Dans cet univers un peu lointain du monde feutré des alexandrins il faut, pour capter l’attention des spectateurs de maintenant une parfaite diction, une fluidité naturelle et souple pour que les paroles nous saisissent. C’est le cas grâce à des comédiens habités par la langue de Racine qu’ils restituent magnifiquement. Le spectacle est dominé par la forte incarnation d’Alain Fromager, cruel et pitoyable Néron entre crainte de sa mère et la révélation de la puissance enivrante du mal, Anne Benoit, Agrippine harpie pathétique, qui se bat pour conserver son pouvoir sur la créature qui lui échappe, et Grégoire Oestermann, Narcisse fielleux et inquiétant. Et ce au risque de centrer la pièce sur les deux confrontations Néron-Agrippine, et Néron-Narcisse, et ainsi d’effacer la douce apparition de Junie incarnée lumineusement par Anne Suarez, qui est aussi la Phèdre du dernier spectacle de Martinelli, et celle bien plus pâle d’Alain Guyon dans Britannicus qui déséquilibre la pièce par sa faible présence. Jean-Marie Winling, (Burrhus), montre bien le désarroi de la sagesse face au mal triomphant et la scène circulaire qui le fait glisser sur la scène symbolise sa défaite.
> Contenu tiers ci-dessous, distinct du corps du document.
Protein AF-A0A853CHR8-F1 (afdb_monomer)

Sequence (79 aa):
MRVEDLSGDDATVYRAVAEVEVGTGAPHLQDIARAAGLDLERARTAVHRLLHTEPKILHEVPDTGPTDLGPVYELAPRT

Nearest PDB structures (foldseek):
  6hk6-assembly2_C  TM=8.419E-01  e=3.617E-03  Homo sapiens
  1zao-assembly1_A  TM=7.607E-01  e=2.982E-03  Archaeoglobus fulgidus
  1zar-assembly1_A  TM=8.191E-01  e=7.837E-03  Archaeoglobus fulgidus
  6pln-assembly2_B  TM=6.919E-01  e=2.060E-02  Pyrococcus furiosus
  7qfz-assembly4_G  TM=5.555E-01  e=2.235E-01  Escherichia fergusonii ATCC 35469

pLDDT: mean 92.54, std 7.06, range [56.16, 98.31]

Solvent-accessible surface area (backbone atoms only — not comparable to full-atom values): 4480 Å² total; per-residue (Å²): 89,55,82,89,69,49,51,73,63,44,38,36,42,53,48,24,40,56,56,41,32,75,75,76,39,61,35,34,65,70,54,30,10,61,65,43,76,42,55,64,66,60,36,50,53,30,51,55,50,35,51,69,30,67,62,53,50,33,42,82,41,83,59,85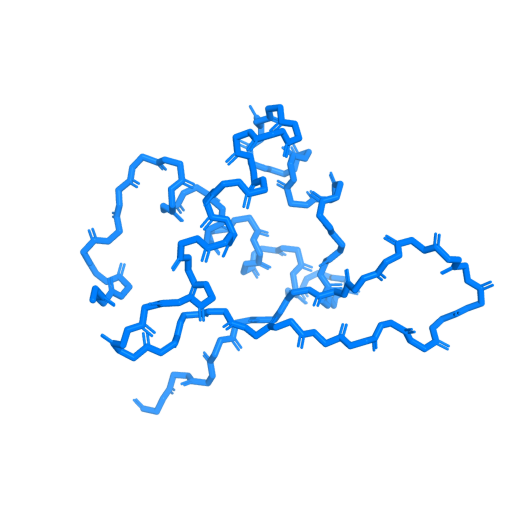,64,98,63,95,73,63,45,24,40,39,76,44,86,87,126

Foldseek 3Di:
DDLVPDDDLLVLLLVQQVVCCVPPRFDFLVSSCVSSVHDSVSSVVSLVVQCPDVVRQKDWAADPDPDPRGTTIHGDDDD

Mean predicted aligned error: 3.3 Å

Organism: NCBI:txid2026353

Secondary structure (DSSP, 8-state):
--GGG--HHHHHHHHHHHHHHHHHSSPBHHHHHHHHT--HHHHHHHHHHHHTSSS--EEEE---SSS----EEEEPP--

Structure (mmCIF, N/CA/C/O backbone):
data_AF-A0A853CHR8-F1
#
_entry.id   AF-A0A853CHR8-F1
#
loop_
_atom_site.group_PDB
_atom_site.id
_atom_site.type_symbol
_atom_site.label_atom_id
_atom_site.label_alt_id
_atom_site.label_comp_id
_atom_site.label_asym_id
_atom_site.label_entity_id
_atom_site.label_seq_id
_atom_site.pdbx_PDB_ins_code
_atom_site.Cartn_x
_atom_site.Cartn_y
_atom_site.Cartn_z
_atom_site.occupancy
_atom_site.B_iso_or_equiv
_atom_site.auth_seq_id
_atom_site.auth_comp_id
_atom_site.auth_asym_id
_atom_site.auth_atom_id
_atom_site.pdbx_PDB_model_num
ATOM 1 N N . MET A 1 1 ? -1.250 2.506 16.932 1.00 80.44 1 MET A N 1
ATOM 2 C CA . MET A 1 1 ? -1.913 3.453 16.009 1.00 80.44 1 MET A CA 1
ATOM 3 C C . MET A 1 1 ? -2.958 2.655 15.270 1.00 80.44 1 MET A C 1
ATOM 5 O O . MET A 1 1 ? -2.616 1.593 14.759 1.00 80.44 1 MET A O 1
ATOM 9 N N . ARG A 1 2 ? -4.214 3.081 15.299 1.00 86.12 2 ARG A N 1
ATOM 10 C CA . ARG A 1 2 ? -5.286 2.449 14.530 1.00 86.12 2 ARG A CA 1
ATOM 11 C C . ARG A 1 2 ? -5.467 3.183 13.209 1.00 86.12 2 ARG A C 1
ATOM 13 O O . ARG A 1 2 ? -4.994 4.301 13.042 1.00 86.12 2 ARG A O 1
ATOM 20 N N . VAL A 1 3 ? -6.180 2.553 12.279 1.00 85.81 3 VAL A N 1
ATOM 21 C CA . VAL A 1 3 ? -6.521 3.160 10.984 1.00 85.81 3 VAL A CA 1
ATOM 22 C C . VAL A 1 3 ? -7.232 4.511 11.161 1.00 85.81 3 VAL A C 1
ATOM 24 O O . VAL A 1 3 ? -6.968 5.446 10.414 1.00 85.81 3 VAL A O 1
ATOM 27 N N . GLU A 1 4 ? -8.105 4.627 12.164 1.00 88.19 4 GLU A N 1
ATOM 28 C CA . GLU A 1 4 ? -8.829 5.865 12.498 1.00 88.19 4 GLU A CA 1
ATOM 29 C C . GLU A 1 4 ? -7.922 6.998 13.014 1.00 88.19 4 GLU A C 1
ATOM 31 O O . GLU A 1 4 ? -8.296 8.164 12.918 1.00 88.19 4 GLU A O 1
ATOM 36 N N . ASP A 1 5 ? -6.718 6.671 13.497 1.00 90.56 5 ASP A N 1
ATOM 37 C CA . ASP A 1 5 ? -5.736 7.640 13.998 1.00 90.56 5 ASP A CA 1
ATOM 38 C C . ASP A 1 5 ? -4.795 8.155 12.892 1.00 90.56 5 ASP A C 1
ATOM 40 O O . ASP A 1 5 ? -3.935 9.005 13.146 1.00 90.56 5 ASP A O 1
ATOM 44 N N . LEU A 1 6 ? -4.893 7.611 11.672 1.00 92.81 6 LEU A N 1
ATOM 45 C CA . LEU A 1 6 ? -3.973 7.947 10.591 1.00 92.81 6 LEU A CA 1
ATOM 46 C C . LEU A 1 6 ? -4.162 9.390 10.128 1.00 92.81 6 LEU A C 1
ATOM 48 O O . LEU A 1 6 ? -5.271 9.867 9.892 1.00 92.81 6 LEU A O 1
ATOM 52 N N . SER A 1 7 ? -3.042 10.069 9.896 1.00 94.25 7 SER A N 1
ATOM 53 C CA . SER A 1 7 ? -3.021 11.419 9.337 1.00 94.25 7 SER A CA 1
ATOM 54 C C . SER A 1 7 ? -1.822 11.617 8.408 1.00 94.25 7 SER A C 1
ATOM 56 O O . SER A 1 7 ? -0.920 10.780 8.345 1.00 94.25 7 SER A O 1
ATOM 58 N N . GLY A 1 8 ? -1.837 12.710 7.639 1.00 96.62 8 GLY A N 1
ATOM 59 C CA . GLY A 1 8 ? -0.735 13.091 6.753 1.00 96.62 8 GLY A CA 1
ATOM 60 C C . GLY A 1 8 ? -0.343 11.998 5.754 1.00 96.62 8 GLY A C 1
ATOM 61 O O . GLY A 1 8 ? -1.196 11.416 5.075 1.00 96.62 8 GLY A O 1
ATOM 62 N N . ASP A 1 9 ? 0.960 11.735 5.667 1.00 97.81 9 ASP A N 1
ATOM 63 C CA . ASP A 1 9 ? 1.537 10.757 4.740 1.00 97.81 9 ASP A CA 1
ATOM 64 C C . ASP A 1 9 ? 1.048 9.335 5.041 1.00 97.81 9 ASP A C 1
ATOM 66 O O . ASP A 1 9 ? 0.764 8.590 4.110 1.00 97.81 9 ASP A O 1
ATOM 70 N N . ASP A 1 10 ? 0.851 8.979 6.314 1.00 97.06 10 ASP A N 1
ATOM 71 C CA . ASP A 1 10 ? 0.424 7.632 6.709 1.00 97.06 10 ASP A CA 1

Jean-Louis Martinelli réalise un spectacle solide et classique, limpide souvent, parfois austère malgré des tentatives comiques, spectacle souvent glacial et sans audace, et qui montre bien la naissance en un jour d’un tyran enfin libéré des barrières de sa mère et de la légitimité de son demi-frère. Il peut enfin voguer librement vers le mal et la jouissance.
La prise pouvoir de Néron l’emporte sur son désir amoureux malgré la cavalcade finale, Racine voulait aussi parler de passion. Jean-Louis Martinelli se concentre sur la fascination du mal, le sadisme naissant, le monstre qui naît sous nos yeux. Jean-Louis Martinelli sait rendre à la fois le côté infantile, féroce et diabolique de Néron, coupant les liens œdipiens avec sa mère possessive, bien aidé par quelques grands acteurs à la violence larvée.
Cela est oppressant et convaincant, même si le doux oiseau Junie en est broyé.
Et tout le texte de Racine est là, rendu en majesté, en pleine lumière dans cette production de deux heures vingt sans entracte.